Personal information
- Full name: Kapitbafan Djoco
- Date of birth: 9 September 1995 (age 30)
- Place of birth: Paris, France
- Height: 1.86 m (6 ft 1 in)
- Position: Forward

Team information
- Current team: Sochaux
- Number: 9

Youth career
- 2012–2014: Les Lilas

Senior career*
- Years: Team / Apps / (Gls)
- 2014–2016: Avranches / 12 / (0)
- 2016–2017: Poissy / 0 / (0)
- 2017–2019: Aubervilliers / 45 / (19)
- 2019–2020: C'Chartres / 20 / (7)
- 2020–2021: Rouen / 8 / (0)
- 2021–2022: Versailles / 35 / (13)
- 2022–2024: Bastia / 37 / (4)
- 2024–2025: Annecy / 50 / (9)
- 2025–: Sochaux / 32 / (11)

= Kapit Djoco =

French footballer (born 1995)

Kapitbafan Djoco (born 9 September 1995) is a French professional footballer who plays as a forward for club Sochaux.

==Career==
In 2022, Djoco reached the semi-final of the Coupe de France with Versailles.

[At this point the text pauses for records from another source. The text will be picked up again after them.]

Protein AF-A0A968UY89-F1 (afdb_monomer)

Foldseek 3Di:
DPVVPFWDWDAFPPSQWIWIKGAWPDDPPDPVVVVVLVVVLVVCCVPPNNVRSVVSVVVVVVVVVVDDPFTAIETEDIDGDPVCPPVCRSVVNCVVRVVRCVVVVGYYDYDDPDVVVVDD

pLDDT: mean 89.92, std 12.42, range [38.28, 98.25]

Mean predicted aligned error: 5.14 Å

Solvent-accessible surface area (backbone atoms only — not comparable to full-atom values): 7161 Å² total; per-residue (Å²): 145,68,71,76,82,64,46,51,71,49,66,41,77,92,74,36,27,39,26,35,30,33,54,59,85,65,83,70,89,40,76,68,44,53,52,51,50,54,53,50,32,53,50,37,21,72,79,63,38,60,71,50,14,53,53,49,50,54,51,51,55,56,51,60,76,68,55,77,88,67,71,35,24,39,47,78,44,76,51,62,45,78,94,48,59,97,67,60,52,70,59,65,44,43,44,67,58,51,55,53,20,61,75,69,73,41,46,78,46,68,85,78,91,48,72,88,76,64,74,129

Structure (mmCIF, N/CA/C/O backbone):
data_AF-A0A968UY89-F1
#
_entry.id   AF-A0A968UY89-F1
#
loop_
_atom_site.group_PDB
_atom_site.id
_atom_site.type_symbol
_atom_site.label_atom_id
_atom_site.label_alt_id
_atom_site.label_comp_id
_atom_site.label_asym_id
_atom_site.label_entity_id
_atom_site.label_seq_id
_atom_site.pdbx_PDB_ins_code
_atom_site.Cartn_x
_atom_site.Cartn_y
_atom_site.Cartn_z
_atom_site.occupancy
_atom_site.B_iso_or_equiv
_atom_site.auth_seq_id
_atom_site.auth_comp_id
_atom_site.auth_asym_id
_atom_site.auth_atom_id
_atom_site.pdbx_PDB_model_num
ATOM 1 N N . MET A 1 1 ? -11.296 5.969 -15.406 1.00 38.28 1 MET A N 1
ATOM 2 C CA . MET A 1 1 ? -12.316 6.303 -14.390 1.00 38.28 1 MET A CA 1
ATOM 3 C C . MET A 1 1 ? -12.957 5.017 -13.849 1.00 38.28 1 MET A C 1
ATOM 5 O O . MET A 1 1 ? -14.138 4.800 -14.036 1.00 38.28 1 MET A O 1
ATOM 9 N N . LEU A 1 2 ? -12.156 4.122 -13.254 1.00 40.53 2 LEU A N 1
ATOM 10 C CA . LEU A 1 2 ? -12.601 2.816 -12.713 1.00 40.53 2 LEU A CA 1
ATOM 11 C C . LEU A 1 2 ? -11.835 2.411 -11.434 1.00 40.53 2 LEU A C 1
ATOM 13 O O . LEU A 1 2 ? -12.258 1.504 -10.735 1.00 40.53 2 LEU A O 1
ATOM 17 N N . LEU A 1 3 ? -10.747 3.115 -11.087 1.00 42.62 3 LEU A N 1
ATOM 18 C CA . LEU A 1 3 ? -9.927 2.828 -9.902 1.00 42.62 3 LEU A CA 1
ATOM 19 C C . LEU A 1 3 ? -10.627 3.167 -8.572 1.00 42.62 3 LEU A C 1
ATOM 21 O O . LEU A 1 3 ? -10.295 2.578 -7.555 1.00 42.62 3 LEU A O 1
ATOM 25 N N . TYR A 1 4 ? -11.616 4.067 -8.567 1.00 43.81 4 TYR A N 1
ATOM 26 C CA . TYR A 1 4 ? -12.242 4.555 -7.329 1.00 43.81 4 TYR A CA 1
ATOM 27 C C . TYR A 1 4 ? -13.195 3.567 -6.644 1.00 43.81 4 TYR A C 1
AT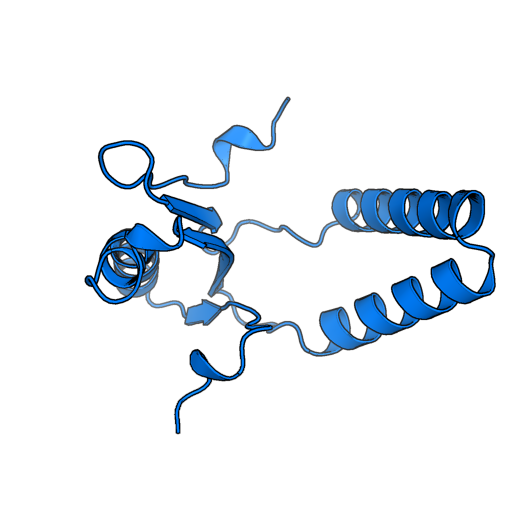OM 29 O O . TYR A 1 4 ? -13.559 3.805 -5.500 1.00 43.81 4 TYR A O 1
ATOM 37 N N . PHE A 1 5 ? -13.621 2.495 -7.317 1.00 53.47 5 PHE A N 1
ATOM 38 C CA . PHE A 1 5 ? -14.590 1.552 -6.741 1.00 53.47 5 PHE A CA 1
ATOM 39 C C . PHE A 1 5 ? -13.953 0.371 -6.003 1.00 53.47 5 PHE A C 1
ATOM 41 O O . PHE A 1 5 ? -14.665 -0.341 -5.303 1.00 53.47 5 PHE A O 1
ATOM 48 N N . LEU A 1 6 ? -12.640 0.159 -6.143 1.00 69.44 6 LEU A N 1
ATOM 49 C CA . LEU A 1 6 ? -11.962 -1.015 -5.582 1.00 69.44 6 LEU A CA 1
ATOM 50 C C . LEU A 1 6 ? -11.095 -0.700 -4.358 1.00 69.44 6 LEU A C 1
ATOM 52 O O . LEU A 1 6 ? -10.883 -1.590 -3.543 1.00 69.44 6 LEU A O 1
ATOM 56 N N . CYS A 1 7 ? -10.623 0.539 -4.192 1.00 77.06 7 CYS A N 1
ATOM 57 C CA . CYS A 1 7 ? -9.902 0.963 -2.990 1.00 77.06 7 CYS A CA 1
ATOM 58 C C . CYS A 1 7 ? -10.788 1.752 -2.022 1.00 77.06 7 CYS A C 1
ATOM 60 O O . CYS A 1 7 ? -11.696 2.483 -2.418 1.00 77.06 7 CYS A O 1
ATOM 62 N N . ILE A 1 8 ? -10.500 1.609 -0.729 1.00 80.56 8 ILE A N 1
ATOM 63 C CA . ILE A 1 8 ? -11.234 2.238 0.369 1.00 80.56 8 ILE A CA 1
ATOM 64 C C . ILE A 1 8 ? -10.363 3.338 0.990 1.00 80.56 8 ILE A C 1
ATOM 66 O O . ILE A 1 8 ? -9.155 3.181 1.176 1.00 80.56 8 ILE A O 1
ATOM 70 N N . PHE A 1 9 ? -11.001 4.469 1.314 1.00 87.12 9 PHE A N 1
ATOM 71 C CA . PHE A 1 9 ? -10.334 5.713 1.707 1.00 87.12 9 PHE A CA 1
ATOM 72 C C . PHE A 1 9 ? -10.851 6.262 3.047 1.00 87.12 9 PHE A C 1
ATOM 74 O O . PHE A 1 9 ? -11.604 7.242 3.058 1.00 87.12 9 PHE A O 1
ATOM 81 N N . PRO A 1 10 ? -10.493 5.684 4.208 1.00 88.25 10 PRO A N 1
ATOM 82 C CA . PRO A 1 10 ? -10.768 6.341 5.478 1.00 88.25 10 PRO A CA 1
ATOM 83 C C . PRO A 1 10 ? -9.993 7.667 5.563 1.00 88.25 10 PRO A C 1
ATOM 85 O O . PRO A 1 10 ? -8.782 7.733 5.332 1.00 88.25 10 PRO A O 1
ATOM 88 N N . ILE A 1 11 ? -10.706 8.736 5.920 1.00 93.69 11 ILE A N 1
ATOM 89 C CA . ILE A 1 11 ? -10.157 10.083 6.105 1.00 93.69 11 ILE A CA 1
ATOM 90 C C . ILE A 1 11 ? -10.361 10.490 7.562 1.00 93.69 11 ILE A C 1
ATOM 92 O O . ILE A 1 11 ? -11.465 10.421 8.099 1.00 93.69 11 ILE A O 1
ATOM 96 N N . ALA A 1 12 ? -9.290 10.947 8.208 1.00 94.44 12 ALA A N 1
ATOM 97 C CA . ALA A 1 12 ? -9.349 11.400 9.590 1.00 94.44 12 ALA A CA 1
ATOM 98 C C . ALA A 1 12 ? -10.100 12.742 9.701 1.00 94.44 12 ALA A C 1
ATOM 100 O O . ALA A 1 12 ? -10.042 13.561 8.771 1.00 94.44 12 ALA A O 1
ATOM 101 N N . PRO A 1 13 ? -10.728 13.043 10.856 1.00 92.75 13 PRO A N 1
ATOM 102 C CA . PRO A 1 13 ? -11.386 14.325 11.092 1.00 92.75 13 PRO A CA 1
ATOM 103 C C . PRO A 1 13 ? -10.499 15.522 10.736 1.00 92.75 13 PRO A C 1
ATOM 105 O O . PRO A 1 13 ? -9.277 15.492 10.901 1.00 92.75 13 PRO A O 1
ATOM 108 N N . LYS A 1 14 ? -11.120 16.600 10.239 1.00 93.75 14 LYS A N 1
ATOM 109 C CA . LYS A 1 14 ? -10.420 17.820 9.784 1.00 93.75 14 LYS A CA 1
ATOM 110 C C . LYS A 1 14 ? -9.354 17.548 8.705 1.00 93.75 14 LYS A C 1
ATOM 112 O O . LYS A 1 14 ? -8.401 18.320 8.568 1.00 93.75 14 LYS A O 1
ATOM 117 N N . GLN A 1 15 ? -9.498 16.445 7.963 1.00 94.69 15 GLN A N 1
ATOM 118 C CA . GLN A 1 15 ? -8.575 16.020 6.907 1.00 94.69 15 GLN A CA 1
ATOM 119 C C . GLN A 1 15 ? -7.127 15.988 7.415 1.00 94.69 15 GLN A C 1
ATOM 121 O O . GLN A 1 15 ? -6.206 16.549 6.815 1.00 94.69 15 GLN A O 1
ATOM 126 N N . GLN A 1 16 ? -6.936 15.434 8.612 1.00 96.44 16 GLN A N 1
ATOM 127 C CA . GLN A 1 16 ? -5.627 15.376 9.263 1.00 96.44 16 GLN A CA 1
ATOM 128 C C . GLN A 1 16 ? -4.768 14.204 8.784 1.00 96.44 16 GLN A C 1
ATOM 130 O O . GLN A 1 16 ? -3.568 14.180 9.060 1.00 96.44 16 GLN A O 1
ATOM 135 N N . GLY A 1 17 ? -5.358 13.280 8.035 1.00 96.56 17 GLY A N 1
ATOM 136 C CA . GLY A 1 17 ? -4.687 12.143 7.434 1.00 96.56 17 GLY A CA 1
ATOM 137 C C . GLY A 1 17 ? -5.654 11.266 6.653 1.00 96.56 17 GLY A C 1
ATOM 138 O O . GLY A 1 17 ? -6.868 11.464 6.731 1.00 96.56 17 GLY A O 1
ATOM 139 N N . ALA A 1 18 ? -5.098 10.318 5.912 1.00 96.69 18 ALA A N 1
ATOM 140 C CA . ALA A 1 18 ? -5.842 9.348 5.123 1.00 96.69 18 ALA A CA 1
ATOM 141 C C . ALA A 1 18 ? -5.075 8.024 5.049 1.00 96.69 18 ALA A C 1
ATOM 143 O O . ALA A 1 18 ? -3.848 8.000 5.202 1.00 96.69 18 ALA A O 1
ATOM 144 N N . CYS A 1 19 ? -5.814 6.948 4.810 1.00 95.75 19 CYS A N 1
ATOM 145 C CA . CYS A 1 19 ? -5.279 5.659 4.394 1.00 95.75 19 CYS A CA 1
ATOM 146 C C . CYS A 1 19 ? -5.966 5.262 3.081 1.00 95.75 19 CYS A C 1
ATOM 148 O O . CYS A 1 19 ? -7.147 5.544 2.899 1.00 95.75 19 CYS A O 1
ATOM 150 N N . VAL A 1 20 ? -5.212 4.677 2.159 1.00 94.94 20 VAL A N 1
ATOM 151 C CA . VAL A 1 20 ? -5.668 4.131 0.882 1.00 94.94 20 VAL A CA 1
ATOM 152 C C . VAL A 1 20 ? -5.288 2.670 0.887 1.00 94.94 20 VAL A C 1
ATOM 154 O O . VAL A 1 20 ? -4.104 2.350 1.014 1.00 94.94 20 VAL A O 1
ATOM 157 N N . TRP A 1 21 ? -6.276 1.802 0.749 1.00 95.44 21 TRP A N 1
ATOM 158 C CA . TRP A 1 21 ? -6.047 0.368 0.781 1.00 95.44 21 TRP A CA 1
ATOM 159 C C . TRP A 1 21 ? -6.997 -0.383 -0.142 1.00 95.44 21 TRP A C 1
ATOM 161 O O . TRP A 1 21 ? -8.042 0.144 -0.533 1.00 95.44 21 TRP A O 1
ATOM 171 N N . TYR A 1 22 ? -6.626 -1.611 -0.477 1.00 94.69 22 TYR A N 1
ATOM 172 C CA . TYR A 1 22 ? -7.389 -2.511 -1.326 1.00 94.69 22 TYR A CA 1
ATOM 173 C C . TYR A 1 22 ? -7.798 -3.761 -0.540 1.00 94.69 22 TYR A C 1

He signed his first professional contract with Bastia in December 2022, making his full professional debut against Caen a few days later.

In January 2024, Djoco joined Annecy.

On 15 July 2025, Djoco moved to Sochaux on a two-season deal.

==Personal life==
Djoco is French-Senegalese.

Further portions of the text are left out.